这是他人生幸福指数最高的时期:工作有了,房子有了,同时他完全被小城接纳,在师兄弟们的聚会上——他们如今是城管大队长、体育局副局长、武装部部长……作为县城名流享受诸多小小特权——成了主角。在一家占地六亩的山庄他被频频敬酒,而后他们在一家叫“帝豪”的KTV聚会,早就定好了号码吉利的大包间,一片金色的装饰物里,他唱起了BEYOND的《海阔天空》,“原谅我这一生不羁放纵爱自由也会怕有一天会跌倒。”他越来越兴奋,双手挥着白色纸巾挑起了舞,众人举起手臂形成起伏的人浪,大家都很尽兴。在热闹之外,还有一位花一千万在县城最高处盖了栋欧式堡垒、正打算买辆劳斯莱斯的朋友提醒他注意精神追求,齐漠祥得到了一套茶具和无限量供应的上好普洱,他也爱上了在小小的值班室独饮。

“我非常喜欢现在的生活状态,跟朋友在一起的时候,我常常说,我跟你们不一样,我是一个精神的富有者,我拥有的东西可能你们很多都没有。”体育中心的田径场洒满阳光,“我总结过,一个人要过得幸福有两个因素,一是要生活在一个山清水秀的地方”,他抬头看了看天,湛蓝一片,会理,符合他的理想;“二是跟周围的人有真实的情感,它没那么简单那么容易,得花时间,一点一滴累积在一起才能达到”,他指指那些嬉闹着、但眼光总会落在他身上的拳击女孩们,“承载着真实的情感的重量,特别踏实”。

他说起这些年印象深刻的几个人,一个40多岁的黑龙江某地局级干部,辞了工作到昆明参加拳击训练,他最大的梦想就是站在拳台上参加一场比赛,毕竟年纪太大,他训练了一段时间还是回家了,没能站上拳台,但那也好过他在家空有想象;另一个,来自上海的健身房教练,看过《千锤百炼》,在微博上找到齐漠祥,来到会理租下便宜小旅馆和拳击队一起训练了一个月,这一个月远不足以让他入门,但他得到了满足。

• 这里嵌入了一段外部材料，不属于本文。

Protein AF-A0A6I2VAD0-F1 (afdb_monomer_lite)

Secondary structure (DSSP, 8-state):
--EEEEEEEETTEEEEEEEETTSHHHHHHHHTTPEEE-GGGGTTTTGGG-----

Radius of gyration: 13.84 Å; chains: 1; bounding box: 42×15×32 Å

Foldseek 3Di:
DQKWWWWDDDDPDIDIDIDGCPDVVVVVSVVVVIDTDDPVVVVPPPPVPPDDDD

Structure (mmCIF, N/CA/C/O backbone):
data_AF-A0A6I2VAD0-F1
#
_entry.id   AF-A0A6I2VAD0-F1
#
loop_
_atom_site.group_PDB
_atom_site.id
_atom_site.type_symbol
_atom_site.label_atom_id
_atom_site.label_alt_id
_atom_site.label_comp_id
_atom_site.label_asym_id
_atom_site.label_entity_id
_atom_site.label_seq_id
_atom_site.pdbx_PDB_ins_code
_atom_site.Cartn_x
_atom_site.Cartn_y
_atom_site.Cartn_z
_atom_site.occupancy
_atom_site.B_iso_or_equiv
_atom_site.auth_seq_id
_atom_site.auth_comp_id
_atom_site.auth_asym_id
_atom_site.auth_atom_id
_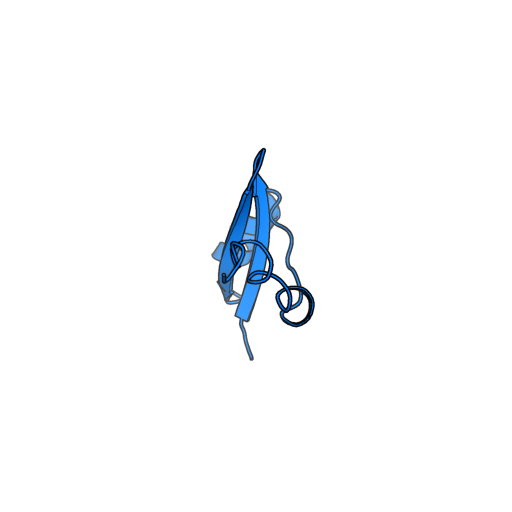atom_site.pdbx_PDB_model_num
ATOM 1 N N . MET A 1 1 ? -6.406 -3.387 -14.299 1.00 56.91 1 MET A N 1
ATOM 2 C CA . MET A 1 1 ? -6.206 -1.934 -14.083 1.00 56.91 1 MET A CA 1
ATOM 3 C C . MET A 1 1 ? -4.772 -1.713 -13.603 1.00 56.91 1 MET A C 1
ATOM 5 O O . MET A 1 1 ? -4.300 -2.522 -12.820 1.00 56.91 1 MET A O 1
ATOM 9 N N . TRP A 1 2 ? -4.074 -0.692 -14.117 1.00 82.44 2 TRP A N 1
ATOM 10 C CA . TRP A 1 2 ? -2.619 -0.443 -13.982 1.00 82.44 2 TRP A CA 1
ATOM 11 C C . TRP A 1 2 ? -2.305 0.519 -12.817 1.00 82.44 2 TRP A C 1
ATOM 13 O O . TRP A 1 2 ? -1.518 1.447 -12.952 1.00 82.44 2 TRP A O 1
ATOM 23 N N . TYR A 1 3 ? -2.968 0.378 -11.675 1.00 82.56 3 TYR A N 1
ATOM 24 C CA . TYR A 1 3 ? -2.755 1.276 -10.537 1.00 82.56 3 TYR A CA 1
ATOM 25 C C . TYR A 1 3 ? -2.411 0.462 -9.298 1.00 82.56 3 TYR A C 1
ATOM 27 O O . TYR A 1 3 ? -2.942 -0.631 -9.107 1.00 82.56 3 TYR A O 1
ATOM 35 N N . SER A 1 4 ? -1.534 1.023 -8.481 1.00 88.50 4 SER A N 1
ATOM 36 C CA . SER A 1 4 ? -1.076 0.492 -7.208 1.00 88.50 4 SER A CA 1
ATOM 37 C C . SER A 1 4 ? -1.422 1.487 -6.120 1.00 88.50 4 SER A C 1
ATOM 39 O O . SER A 1 4 ? -1.138 2.681 -6.249 1.00 88.50 4 SER A O 1
ATOM 41 N N . VAL A 1 5 ? -2.035 0.998 -5.048 1.00 89.62 5 VAL A N 1
ATOM 42 C CA . VAL A 1 5 ? -2.218 1.795 -3.841 1.00 89.62 5 VAL A CA 1
ATOM 43 C C . VAL A 1 5 ? -1.058 1.494 -2.914 1.00 89.62 5 VAL A C 1
ATOM 45 O O . VAL A 1 5 ? -0.824 0.347 -2.555 1.00 89.62 5 VAL A O 1
ATOM 48 N N . MET A 1 6 ? -0.333 2.537 -2.547 1.00 91.56 6 MET A N 1
ATOM 49 C CA . MET A 1 6 ? 0.767 2.491 -1.601 1.00 91.56 6 MET A CA 1
ATOM 50 C C . MET A 1 6 ? 0.272 3.043 -0.266 1.00 91.56 6 MET A C 1
ATOM 52 O O . MET A 1 6 ? -0.405 4.073 -0.231 1.00 91.56 6 MET A O 1
ATOM 56 N N . ARG A 1 7 ? 0.625 2.391 0.836 1.00 91.12 7 ARG A N 1
ATOM 57 C CA . ARG A 1 7 ? 0.305 2.811 2.199 1.00 91.12 7 ARG A CA 1
ATOM 58 C C . ARG A 1 7 ? 1.582 2.941 3.015 1.00 91.12 7 ARG A C 1
ATOM 60 O O . ARG A 1 7 ? 2.461 2.087 2.934 1.00 91.12 7 ARG A O 1
ATOM 67 N N . ARG A 1 8 ? 1.656 3.972 3.855 1.00 90.19 8 ARG A N 1
ATOM 68 C CA . ARG A 1 8 ? 2.685 4.089 4.891 1.00 90.19 8 ARG A CA 1
ATOM 69 C C . ARG A 1 8 ? 2.041 4.455 6.231 1.00 90.19 8 ARG A C 1
ATOM 71 O O . ARG A 1 8 ? 1.295 5.435 6.283 1.00 90.19 8 ARG A O 1
ATOM 78 N N . PRO A 1 9 ? 2.286 3.684 7.305 1.00 86.50 9 PRO A N 1
ATOM 79 C CA . PRO A 1 9 ? 1.836 4.063 8.638 1.00 86.50 9 PRO A CA 1
ATOM 80 C C . PRO A 1 9 ? 2.639 5.274 9.130 1.00 86.50 9 PRO A C 1
ATOM 82 O O . PRO A 1 9 ? 3.870 5.249 9.150 1.00 86.50 9 PRO A O 1
ATOM 85 N N . GLU A 1 10 ? 1.945 6.331 9.541 1.00 87.12 10 GLU A N 1
ATOM 86 C CA . GLU A 1 10 ? 2.528 7.534 10.128 1.00 87.12 10 GLU A CA 1
ATOM 87 C C . GLU A 1 10 ? 1.888 7.819 11.483 1.00 87.12 10 GLU A C 1
ATOM 89 O O . GLU A 1 10 ? 0.783 8.343 11.551 1.00 87.12 10 GLU A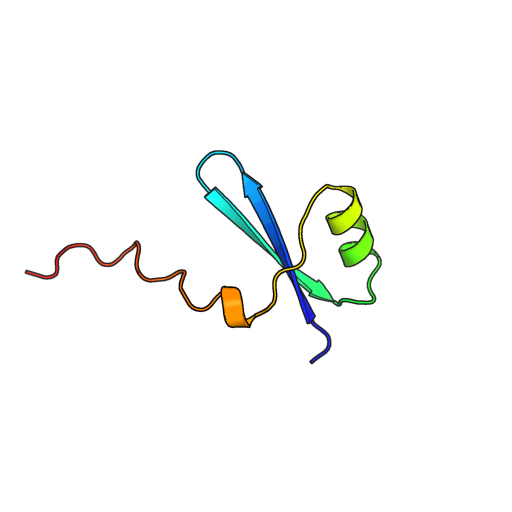 O 1
ATOM 94 N N . LYS A 1 11 ? 2.609 7.524 12.572 1.00 84.19 11 LYS A N 1
ATOM 95 C CA . LYS A 1 11 ? 2.171 7.746 13.963 1.00 84.19 11 LYS A CA 1
ATOM 96 C C . LYS A 1 11 ? 0.736 7.257 14.227 1.00 84.19 11 LYS A C 1
ATOM 98 O O . LYS A 1 11 ? 0.550 6.095 14.560 1.00 84.19 11 LYS A O 1
ATOM 103 N N . GLU A 1 12 ? -0.247 8.143 14.091 1.00 84.44 12 GLU A N 1
ATOM 104 C CA . GLU A 1 12 ? -1.666 7.935 14.410 1.00 84.44 12 GLU A CA 1
ATOM 105 C C . GLU A 1 12 ? -2.563 7.870 13.159 1.00 84.44 12 GLU A C 1
ATOM 107 O O . GLU A 1 12 ? -3.773 7.683 13.269 1.00 84.44 12 GLU A O 1
ATOM 112 N N . ILE A 1 13 ? -1.987 8.030 11.964 1.00 84.06 13 ILE A N 1
ATOM 113 C CA . ILE A 1 13 ? -2.696 8.025 10.685 1.00 84.06 13 ILE A CA 1
ATOM 114 C C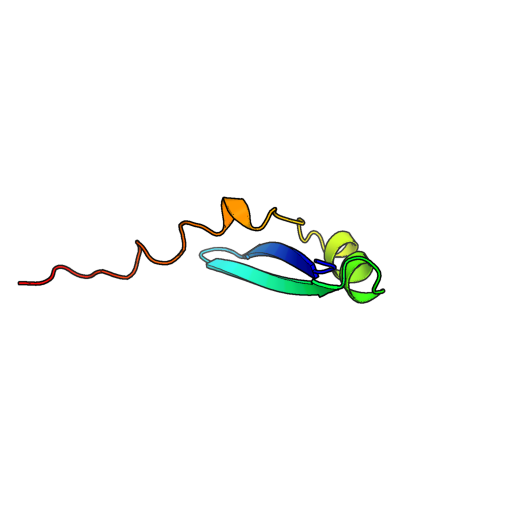 . ILE A 1 13 ? -2.029 7.080 9.683 1.00 84.06 13 ILE A C 1
ATOM 116 O O . ILE A 1 13 ? -0.843 6.765 9.756 1.00 84.06 13 ILE A O 1
ATOM 120 N N . PHE A 1 14 ? -2.803 6.634 8.700 1.00 84.50 14 PHE A N 1
ATOM 121 C CA . PHE A 1 14 ? -2.267 5.942 7.535 1.00 84.50 14 PHE A CA 1
ATOM 122 C C . PHE A 1 14 ? -2.263 6.905 6.358 1.00 84.50 14 PHE A C 1
ATOM 124 O O . PHE A 1 14 ? -3.317 7.401 5.958 1.00 84.50 14 PHE A O 1
ATOM 131 N N . LEU A 1 15 ? -1.089 7.144 5.782 1.00 87.31 15 LEU A N 1
ATOM 132 C CA . LEU A 1 15 ? -0.995 7.796 4.487 1.00 87.31 15 LEU A CA 1
ATOM 133 C C . LEU A 1 15 ? -1.289 6.778 3.386 1.00 87.31 15 LEU A C 1
ATOM 135 O O . LEU A 1 15 ? -0.738 5.676 3.391 1.00 87.31 15 LEU A O 1
ATOM 139 N N . GLY A 1 16 ? -2.125 7.169 2.427 1.00 90.44 16 GLY A N 1
ATOM 140 C CA . GLY A 1 16 ? -2.400 6.414 1.208 1.00 90.44 16 GLY A CA 1
ATOM 141 C C . GLY A 1 16 ? -2.025 7.230 -0.026 1.00 90.44 16 GLY A C 1
ATOM 142 O O . GLY A 1 16 ? -2.311 8.424 -0.087 1.00 90.44 16 GLY A O 1
ATOM 143 N N . SER A 1 17 ? -1.399 6.591 -1.011 1.00 89.06 17 SER A N 1
ATOM 144 C CA . SER A 1 17 ? -1.045 7.197 -2.295 1.00 89.06 17 SER A CA 1
ATOM 145 C C . SER A 1 17 ? -1.420 6.263 -3.443 1.00 89.06 17 SER A C 1
ATOM 147 O O . SER A 1 17 ? -1.132 5.070 -3.394 1.00 89.06 17 SER A O 1
ATOM 149 N N . LEU A 1 18 ? -2.070 6.795 -4.479 1.00 90.69 18 LEU A N 1
ATOM 150 C CA . LEU A 1 18 ? -2.412 6.055 -5.694 1.00 90.69 18 LEU A CA 1
ATOM 151 C C . LEU A 1 18 ? -1.378 6.370 -6.774 1.00 90.69 18 LEU A C 1
ATOM 153 O O . LEU A 1 18 ? -1.264 7.515 -7.210 1.00 90.69 18 LEU A O 1
ATOM 157 N N . VAL A 1 19 ? -0.651 5.356 -7.233 1.00 89.25 19 VAL A N 1
ATOM 158 C CA . VAL A 1 19 ? 0.401 5.502 -8.248 1.00 89.25 19 VAL A CA 1
ATOM 159 C C . VAL A 1 19 ? 0.266 4.463 -9.352 1.00 89.25 19 VAL A C 1
ATOM 161 O O . VAL A 1 19 ? -0.402 3.444 -9.202 1.00 89.25 19 VAL A O 1
ATOM 164 N N . PHE A 1 20 ? 0.910 4.699 -10.491 1.00 87.81 20 PHE A N 1
ATOM 165 C CA . PHE A 1 20 ? 1.001 3.698 -11.551 1.00 87.81 20 PHE A CA 1
ATOM 166 C C . PHE A 1 20 ? 2.096 2.680 -11.221 1.00 87.81 20 PHE A C 1
ATOM 168 O O . PHE A 1 20 ? 3.238 3.068 -10.975 1.00 87.81 20 PHE A O 1
ATOM 175 N N . ARG A 1 21 ? 1.779 1.379 -11.284 1.00 82.75 21 ARG A N 1
ATOM 176 C CA . ARG A 1 21 ? 2.694 0.287 -10.887 1.00 82.75 21 ARG A CA 1
ATOM 177 C C . ARG A 1 21 ? 4.031 0.273 -11.643 1.00 82.75 21 ARG A C 1
ATOM 179 O O . ARG A 1 21 ? 5.043 -0.132 -11.096 1.00 82.75 21 ARG A O 1
ATOM 186 N N . HIS A 1 22 ? 4.042 0.737 -12.892 1.00 83.62 22 HIS A N 1
ATOM 187 C CA . HIS A 1 22 ? 5.237 0.760 -13.750 1.00 83.62 22 HIS A CA 1
ATOM 188 C C . HIS A 1 22 ? 5.853 2.160 -13.891 1.00 83.62 22 HIS A C 1
ATOM 190 O O . HIS A 1 22 ? 6.440 2.475 -14.920 1.00 83.62 22 HIS A O 1
ATOM 196 N N . SER A 1 23 ? 5.671 3.020 -12.890 1.00 84.62 23 SER A N 1
ATOM 197 C CA . SER A 1 23 ? 6.289 4.348 -12.859 1.00 84.62 23 SER A CA 1
ATOM 198 C C . SER A 1 23 ? 7.443 4.387 -11.863 1.00 84.62 23 SER A C 1
ATOM 200 O O . SER A 1 23 ? 7.402 3.703 -10.840 1.00 84.62 23 SER A O 1
ATOM 202 N N . ASP A 1 24 ? 8.433 5.244 -12.110 1.00 85.81 24 ASP A N 1
ATOM 203 C CA . ASP A 1 24 ? 9.530 5.509 -11.170 1.00 85.81 24 ASP A CA 1
ATOM 204 C C . ASP A 1 24 ? 9.028 5.907 -9.775 1.00 85.81 24 ASP A C 1
ATOM 206 O O . ASP A 1 24 ? 9.666 5.614 -8.767 1.00 85.81 24 ASP A O 1
ATOM 210 N N . HIS A 1 25 ? 7.840 6.513 -9.703 1.00 87.25 25 HIS A N 1
ATOM 211 C CA . HIS A 1 25 ? 7.205 6.910 -8.452 1.00 87.25 25 HIS A CA 1
ATOM 212 C C . HIS A 1 25 ? 6.827 5.7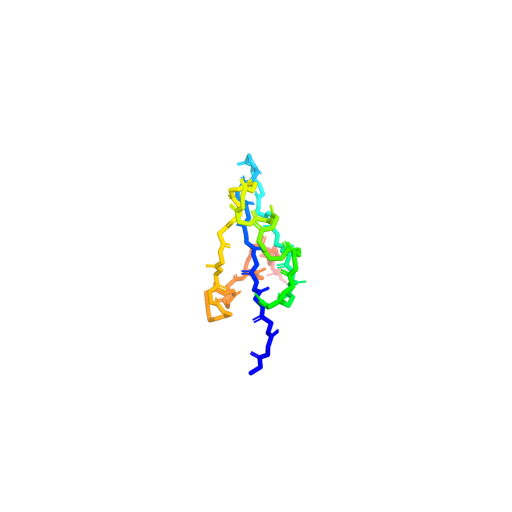00 -7.578 1.00 87.25 25 HIS A C 1
ATOM 214 O O . HIS A 1 25 ? 6.982 5.754 -6.361 1.00 87.25 25 HIS A O 1
ATOM 220 N N . HIS A 1 26 ? 6.385 4.584 -8.168 1.00 88.81 26 HIS A N 1
ATOM 221 C CA . HIS A 1 26 ? 6.117 3.355 -7.409 1.00 88.81 26 HIS A CA 1
ATOM 222 C C . HIS A 1 26 ? 7.391 2.831 -6.744 1.00 88.81 26 HIS A C 1
ATOM 224 O O . HIS A 1 26 ? 7.401 2.588 -5.537 1.00 88.81 26 HIS A O 1
ATOM 230 N N . ARG A 1 27 ? 8.487 2.771 -7.511 1.00 89.06 27 ARG A N 1
ATOM 231 C CA . ARG A 1 27 ? 9.800 2.347 -7.013 1.00 89.06 27 ARG A CA 1
ATOM 232 C C . ARG A 1 27 ? 10.302 3.264 -5.899 1.00 89.06 27 ARG A C 1
ATOM 234 O O . ARG A 1 27 ? 10.690 2.777 -4.844 1.00 89.06 27 ARG A O 1
ATOM 241 N N . LEU A 1 28 ? 10.194 4.576 -6.100 1.00 91.38 28 LEU A N 1
ATOM 242 C CA . LEU A 1 28 ? 10.584 5.584 -5.118 1.00 91.38 28 LEU A CA 1
ATOM 243 C C . LEU A 1 28 ? 9.790 5.460 -3.807 1.00 91.38 28 LEU A C 1
ATOM 245 O O . LEU A 1 28 ? 10.341 5.655 -2.725 1.00 91.38 28 LEU A O 1
ATOM 249 N N . LEU A 1 29 ? 8.489 5.167 -3.870 1.00 91.00 29 LEU A N 1
ATOM 250 C CA . LEU A 1 29 ? 7.677 4.958 -2.669 1.00 91.00 29 LEU A CA 1
ATOM 251 C C . LEU A 1 29 ? 8.063 3.653 -1.966 1.00 91.00 29 LEU A C 1
ATOM 253 O O . LEU A 1 29 ? 8.228 3.658 -0.747 1.00 91.00 29 LEU A O 1
ATOM 257 N N . ALA A 1 30 ? 8.286 2.572 -2.714 1.00 89.38 30 ALA A N 1
ATOM 258 C CA . ALA A 1 30 ? 8.756 1.309 -2.150 1.00 89.38 30 ALA A CA 1
ATOM 259 C C . ALA A 1 30 ? 10.108 1.471 -1.423 1.00 89.38 30 ALA A C 1
ATOM 261 O O . ALA A 1 30 ? 10.257 1.021 -0.289 1.00 89.38 30 ALA A O 1
ATOM 262 N N . GLU A 1 31 ? 11.064 2.194 -2.019 1.00 92.19 31 GLU A N 1
ATOM 263 C CA . GLU A 1 31 ? 12.364 2.517 -1.403 1.00 92.19 31 GLU A CA 1
ATOM 264 C C . GLU A 1 31 ? 12.222 3.363 -0.124 1.00 92.19 31 GLU A C 1
ATOM 266 O O . GLU A 1 31 ? 13.009 3.227 0.810 1.00 92.19 31 GLU A O 1
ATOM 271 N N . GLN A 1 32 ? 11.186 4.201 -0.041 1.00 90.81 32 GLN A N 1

齐漠祥总是说,拳击是一项绅士运动,一种身体表达的艺术,但无可否认这是最残酷的运动,它迸发出人类最原始的力量,野性的荣光。

他受它感召,他体会过它,控制过它,享受过它。

如果一个人曾经经历过拼尽全力、一朝尽欢,你就不能说他是一个失败者。